His 26-year-old daughter, Michelle Wendy Haupt -- who grew up in Greensburg, went to Hempfield High School, attended some classes at Westmoreland County Community College and then moved to Texas with a couple of her friends -- had been killed.
Ms. Haupt, who was known as Wendy, was found dead in her Carrollton, Texas, apartment on Oct. 20, 1991. She had been stabbed 18 times, strangled with stereo speaker wire and she had been robbed, according to information distributed by the Texas Attorney General's office.
A 19-year-old named Bobby L. Hines, who was living in the apartment of the complex's maintenance person and had master keys to the complex, was convicted of her murder in 1992 and sentenced to death.

"It was devastating," said Mr.

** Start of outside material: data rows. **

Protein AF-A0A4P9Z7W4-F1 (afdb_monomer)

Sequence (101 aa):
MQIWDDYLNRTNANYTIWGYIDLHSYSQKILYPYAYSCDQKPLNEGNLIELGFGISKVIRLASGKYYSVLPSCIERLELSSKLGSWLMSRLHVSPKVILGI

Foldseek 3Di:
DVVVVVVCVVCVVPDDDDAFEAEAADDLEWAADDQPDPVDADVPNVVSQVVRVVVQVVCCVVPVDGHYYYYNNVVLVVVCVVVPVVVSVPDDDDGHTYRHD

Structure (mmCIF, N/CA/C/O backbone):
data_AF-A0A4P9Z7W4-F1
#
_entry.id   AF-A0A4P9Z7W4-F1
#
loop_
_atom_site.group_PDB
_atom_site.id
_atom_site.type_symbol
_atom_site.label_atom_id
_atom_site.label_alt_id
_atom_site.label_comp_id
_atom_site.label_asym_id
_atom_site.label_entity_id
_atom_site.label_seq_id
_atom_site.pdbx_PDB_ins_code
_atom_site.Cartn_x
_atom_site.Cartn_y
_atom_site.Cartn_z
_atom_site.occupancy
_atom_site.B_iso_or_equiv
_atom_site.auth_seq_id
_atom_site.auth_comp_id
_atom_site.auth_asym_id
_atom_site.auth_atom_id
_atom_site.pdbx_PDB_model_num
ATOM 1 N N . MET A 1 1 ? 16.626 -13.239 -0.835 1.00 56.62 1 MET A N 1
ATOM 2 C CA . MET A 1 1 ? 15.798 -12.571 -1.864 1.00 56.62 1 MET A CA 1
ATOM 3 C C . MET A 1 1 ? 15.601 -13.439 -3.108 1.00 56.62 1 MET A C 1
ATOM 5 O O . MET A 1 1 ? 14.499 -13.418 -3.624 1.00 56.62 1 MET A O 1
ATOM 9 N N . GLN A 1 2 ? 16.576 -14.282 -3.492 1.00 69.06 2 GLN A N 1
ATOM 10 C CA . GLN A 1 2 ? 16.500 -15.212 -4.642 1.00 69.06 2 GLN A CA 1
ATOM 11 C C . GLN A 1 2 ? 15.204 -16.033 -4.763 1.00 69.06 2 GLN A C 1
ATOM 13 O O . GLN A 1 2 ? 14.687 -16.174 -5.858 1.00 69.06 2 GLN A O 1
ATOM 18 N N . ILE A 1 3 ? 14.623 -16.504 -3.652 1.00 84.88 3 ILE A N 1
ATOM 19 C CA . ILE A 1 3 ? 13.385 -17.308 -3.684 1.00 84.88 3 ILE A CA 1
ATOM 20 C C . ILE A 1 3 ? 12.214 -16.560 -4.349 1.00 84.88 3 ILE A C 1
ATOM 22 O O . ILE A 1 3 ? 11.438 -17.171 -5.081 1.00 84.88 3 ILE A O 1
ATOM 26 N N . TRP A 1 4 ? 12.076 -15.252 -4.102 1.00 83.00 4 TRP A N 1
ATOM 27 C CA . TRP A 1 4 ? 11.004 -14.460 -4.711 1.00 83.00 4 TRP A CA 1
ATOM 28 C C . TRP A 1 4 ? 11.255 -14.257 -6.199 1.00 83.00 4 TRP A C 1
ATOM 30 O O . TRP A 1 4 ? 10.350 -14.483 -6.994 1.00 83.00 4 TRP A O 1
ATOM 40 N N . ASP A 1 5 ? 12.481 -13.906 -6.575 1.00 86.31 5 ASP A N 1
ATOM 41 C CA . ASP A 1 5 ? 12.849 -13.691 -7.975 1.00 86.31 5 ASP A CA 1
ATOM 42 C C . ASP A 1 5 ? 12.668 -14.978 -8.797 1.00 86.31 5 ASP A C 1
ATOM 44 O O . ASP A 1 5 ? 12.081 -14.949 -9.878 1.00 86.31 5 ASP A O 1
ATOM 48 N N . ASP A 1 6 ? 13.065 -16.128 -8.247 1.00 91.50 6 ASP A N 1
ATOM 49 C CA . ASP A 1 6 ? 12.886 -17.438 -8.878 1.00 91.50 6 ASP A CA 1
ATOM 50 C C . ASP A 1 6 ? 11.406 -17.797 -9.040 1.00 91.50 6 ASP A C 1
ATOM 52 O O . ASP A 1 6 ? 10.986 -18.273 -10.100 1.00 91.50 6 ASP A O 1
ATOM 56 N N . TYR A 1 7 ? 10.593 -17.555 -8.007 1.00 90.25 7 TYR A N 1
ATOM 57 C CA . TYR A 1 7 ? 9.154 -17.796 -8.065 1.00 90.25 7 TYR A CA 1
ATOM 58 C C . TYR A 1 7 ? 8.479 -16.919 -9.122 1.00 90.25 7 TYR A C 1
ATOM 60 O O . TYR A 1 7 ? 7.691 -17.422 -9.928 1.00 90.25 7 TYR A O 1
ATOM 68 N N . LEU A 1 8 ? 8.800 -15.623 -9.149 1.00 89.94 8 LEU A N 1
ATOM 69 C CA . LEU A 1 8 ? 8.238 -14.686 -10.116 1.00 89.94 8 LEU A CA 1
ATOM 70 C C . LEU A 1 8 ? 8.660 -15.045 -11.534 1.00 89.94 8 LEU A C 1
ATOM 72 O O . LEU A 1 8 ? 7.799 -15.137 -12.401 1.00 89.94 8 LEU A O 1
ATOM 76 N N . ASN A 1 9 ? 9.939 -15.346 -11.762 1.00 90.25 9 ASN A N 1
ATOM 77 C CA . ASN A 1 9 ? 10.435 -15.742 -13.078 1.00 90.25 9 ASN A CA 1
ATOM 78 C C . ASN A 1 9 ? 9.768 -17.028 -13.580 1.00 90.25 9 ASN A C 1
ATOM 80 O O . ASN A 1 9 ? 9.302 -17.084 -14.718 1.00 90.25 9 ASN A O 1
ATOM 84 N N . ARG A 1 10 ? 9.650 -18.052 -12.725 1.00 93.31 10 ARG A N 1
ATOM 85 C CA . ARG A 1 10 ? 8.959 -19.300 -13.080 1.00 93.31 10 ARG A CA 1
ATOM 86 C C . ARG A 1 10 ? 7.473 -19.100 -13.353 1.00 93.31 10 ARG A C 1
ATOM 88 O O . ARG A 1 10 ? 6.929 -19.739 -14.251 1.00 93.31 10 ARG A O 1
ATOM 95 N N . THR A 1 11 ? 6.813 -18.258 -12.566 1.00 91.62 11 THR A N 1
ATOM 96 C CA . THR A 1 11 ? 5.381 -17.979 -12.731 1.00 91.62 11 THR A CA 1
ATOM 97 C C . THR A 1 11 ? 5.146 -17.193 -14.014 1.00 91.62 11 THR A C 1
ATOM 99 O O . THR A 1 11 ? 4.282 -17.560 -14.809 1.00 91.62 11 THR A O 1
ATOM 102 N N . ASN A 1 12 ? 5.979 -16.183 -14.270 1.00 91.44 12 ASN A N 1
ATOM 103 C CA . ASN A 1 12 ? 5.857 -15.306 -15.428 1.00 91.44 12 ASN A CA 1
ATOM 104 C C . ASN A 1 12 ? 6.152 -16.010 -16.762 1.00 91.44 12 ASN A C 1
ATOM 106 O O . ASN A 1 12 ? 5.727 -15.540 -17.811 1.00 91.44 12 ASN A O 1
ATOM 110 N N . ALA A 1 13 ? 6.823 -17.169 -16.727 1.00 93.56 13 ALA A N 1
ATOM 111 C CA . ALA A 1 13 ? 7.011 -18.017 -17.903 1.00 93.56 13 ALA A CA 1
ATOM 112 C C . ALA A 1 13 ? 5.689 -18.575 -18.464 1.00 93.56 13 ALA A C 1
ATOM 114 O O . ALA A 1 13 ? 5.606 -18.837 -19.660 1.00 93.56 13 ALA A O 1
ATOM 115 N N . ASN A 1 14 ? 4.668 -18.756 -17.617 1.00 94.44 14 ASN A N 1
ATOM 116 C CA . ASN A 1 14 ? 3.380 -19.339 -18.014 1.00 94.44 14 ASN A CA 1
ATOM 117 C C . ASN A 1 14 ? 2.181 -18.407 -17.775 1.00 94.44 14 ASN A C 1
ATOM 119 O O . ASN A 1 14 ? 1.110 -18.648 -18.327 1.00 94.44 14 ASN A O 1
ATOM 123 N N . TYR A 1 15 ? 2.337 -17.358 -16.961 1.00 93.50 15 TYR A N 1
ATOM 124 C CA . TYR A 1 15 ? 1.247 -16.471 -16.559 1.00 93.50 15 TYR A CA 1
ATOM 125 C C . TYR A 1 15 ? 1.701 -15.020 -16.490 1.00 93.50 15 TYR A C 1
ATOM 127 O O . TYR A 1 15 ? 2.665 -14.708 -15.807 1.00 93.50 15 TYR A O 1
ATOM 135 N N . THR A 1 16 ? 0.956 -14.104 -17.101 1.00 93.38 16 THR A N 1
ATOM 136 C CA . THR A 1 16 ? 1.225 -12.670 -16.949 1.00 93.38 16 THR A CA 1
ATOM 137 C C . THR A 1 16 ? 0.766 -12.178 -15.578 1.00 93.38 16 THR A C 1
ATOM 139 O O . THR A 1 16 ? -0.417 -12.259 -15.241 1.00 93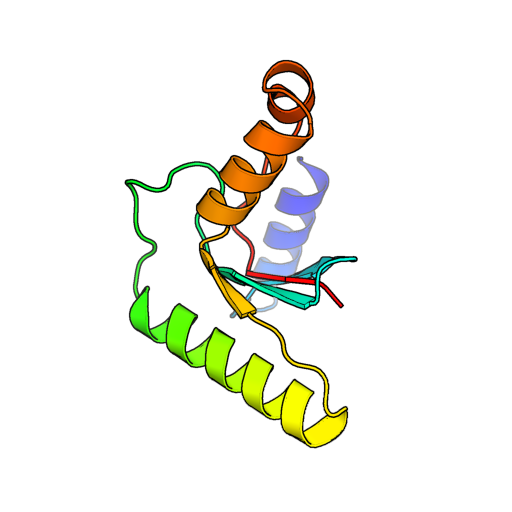.38 16 THR A O 1
ATOM 142 N N . ILE A 1 17 ? 1.696 -11.641 -14.789 1.00 88.69 17 ILE A N 1
ATOM 143 C CA . ILE A 1 17 ? 1.398 -11.051 -13.479 1.00 88.69 17 ILE A CA 1
ATOM 144 C C . ILE A 1 17 ? 0.984 -9.588 -13.663 1.00 88.69 17 ILE A C 1
ATOM 146 O O . ILE A 1 17 ? 1.774 -8.765 -14.118 1.00 88.69 17 ILE A O 1
ATOM 150 N N . TRP A 1 18 ? -0.248 -9.256 -13.270 1.00 88.31 18 TRP A N 1
ATOM 151 C CA . TRP A 1 18 ? -0.814 -7.909 -13.430 1.00 88.31 18 TRP A CA 1
ATOM 152 C C . TRP A 1 18 ? -0.669 -7.011 -12.198 1.00 88.31 18 TRP A C 1
ATOM 154 O O . TRP A 1 18 ? -0.808 -5.795 -12.308 1.00 88.31 18 TRP A O 1
ATOM 164 N N . GLY A 1 19 ? -0.395 -7.578 -11.021 1.00 87.12 19 GLY A N 1
ATOM 165 C CA . GLY A 1 19 ? -0.285 -6.796 -9.795 1.00 87.12 19 GLY A CA 1
ATOM 166 C C . GLY A 1 19 ? 0.200 -7.597 -8.593 1.00 87.12 19 GLY A C 1
ATOM 167 O O . GLY A 1 19 ? 0.160 -8.827 -8.587 1.00 87.12 19 GLY A O 1
ATOM 168 N N . TYR A 1 20 ? 0.639 -6.865 -7.569 1.00 88.12 20 TYR A N 1
ATOM 169 C CA . TYR A 1 20 ? 1.137 -7.400 -6.305 1.00 88.12 20 TYR A CA 1
ATOM 170 C C . TYR A 1 20 ? 0.384 -6.773 -5.136 1.00 88.12 20 TYR A C 1
ATOM 172 O O . TYR A 1 20 ? 0.310 -5.548 -5.030 1.00 88.12 20 TYR A O 1
ATOM 180 N N . ILE A 1 21 ? -0.129 -7.621 -4.247 1.00 90.25 21 ILE A N 1
ATOM 181 C CA . ILE A 1 21 ? -0.753 -7.224 -2.984 1.00 90.25 21 ILE A CA 1
ATOM 182 C C . ILE A 1 21 ? -0.008 -7.948 -1.864 1.00 90.25 21 ILE A C 1
ATOM 184 O O . ILE A 1 21 ? 0.135 -9.168 -1.900 1.00 90.25 21 ILE A O 1
ATOM 188 N N . ASP A 1 22 ? 0.463 -7.188 -0.886 1.00 88.56 22 ASP A N 1
ATOM 189 C CA . ASP A 1 22 ? 1.131 -7.673 0.317 1.00 88.56 22 ASP A CA 1
ATOM 190 C C . ASP A 1 22 ? 0.188 -7.455 1.494 1.00 88.56 22 ASP A C 1
ATOM 192 O O . ASP A 1 22 ? -0.214 -6.327 1.769 1.00 88.56 22 ASP A O 1
ATOM 196 N N . LEU A 1 23 ? -0.205 -8.516 2.187 1.00 88.44 23 LEU A N 1
ATOM 197 C CA . LEU A 1 23 ? -1.087 -8.399 3.346 1.00 88.44 23 LEU A CA 1
ATOM 198 C C . LEU A 1 23 ? -0.241 -8.412 4.611 1.00 88.44 23 LEU A C 1
ATOM 200 O O . LEU A 1 23 ? 0.501 -9.359 4.857 1.00 88.44 23 LEU A O 1
ATOM 204 N N . HIS A 1 24 ? -0.362 -7.365 5.413 1.00 84.19 24 HIS A N 1
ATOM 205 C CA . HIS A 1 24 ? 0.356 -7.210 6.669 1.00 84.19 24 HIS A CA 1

Haupt, 69, who lived in Greensburg until 1990 and now lives in Scottsdale, Ariz. "Anytime you lose a child, it never goes away. It's kind of like a backache, you just learn to live with it. It just never goes away.
"You can never forgive, and never forget."
Twenty-one years ago, he said he was too distraught to attend Mr. Hines' trial. He saw the man convicted of killing his daughter for the first time Wednesday night when he, along with his stepson's wife, traveled to Huntsville, Texas, to watch the execution.
Before he received a lethal dose of pentobarbital, Mr. Hines, who is now 40, apologized for his crime, and Mr. Haupt said the man winked at him. Mr. Haupt said he just stared back at him.
"There was no closure, but it was a relief," he said when reached by cell phone today. "Justice was served. It took a long time, but I decided I owed it to Wendy" to be there.
His daughter, when she left Western Pennsylvania to move to Texas, was trying to figure out what to do with her life, he said.
In phone calls, she told him that she was working at a few different jobs, that she enjoyed her friends and was excited to finally get an apartment by herself.
He said it's hard for him to say now what her life could have held.
"But you know, that's an answer I'll never know."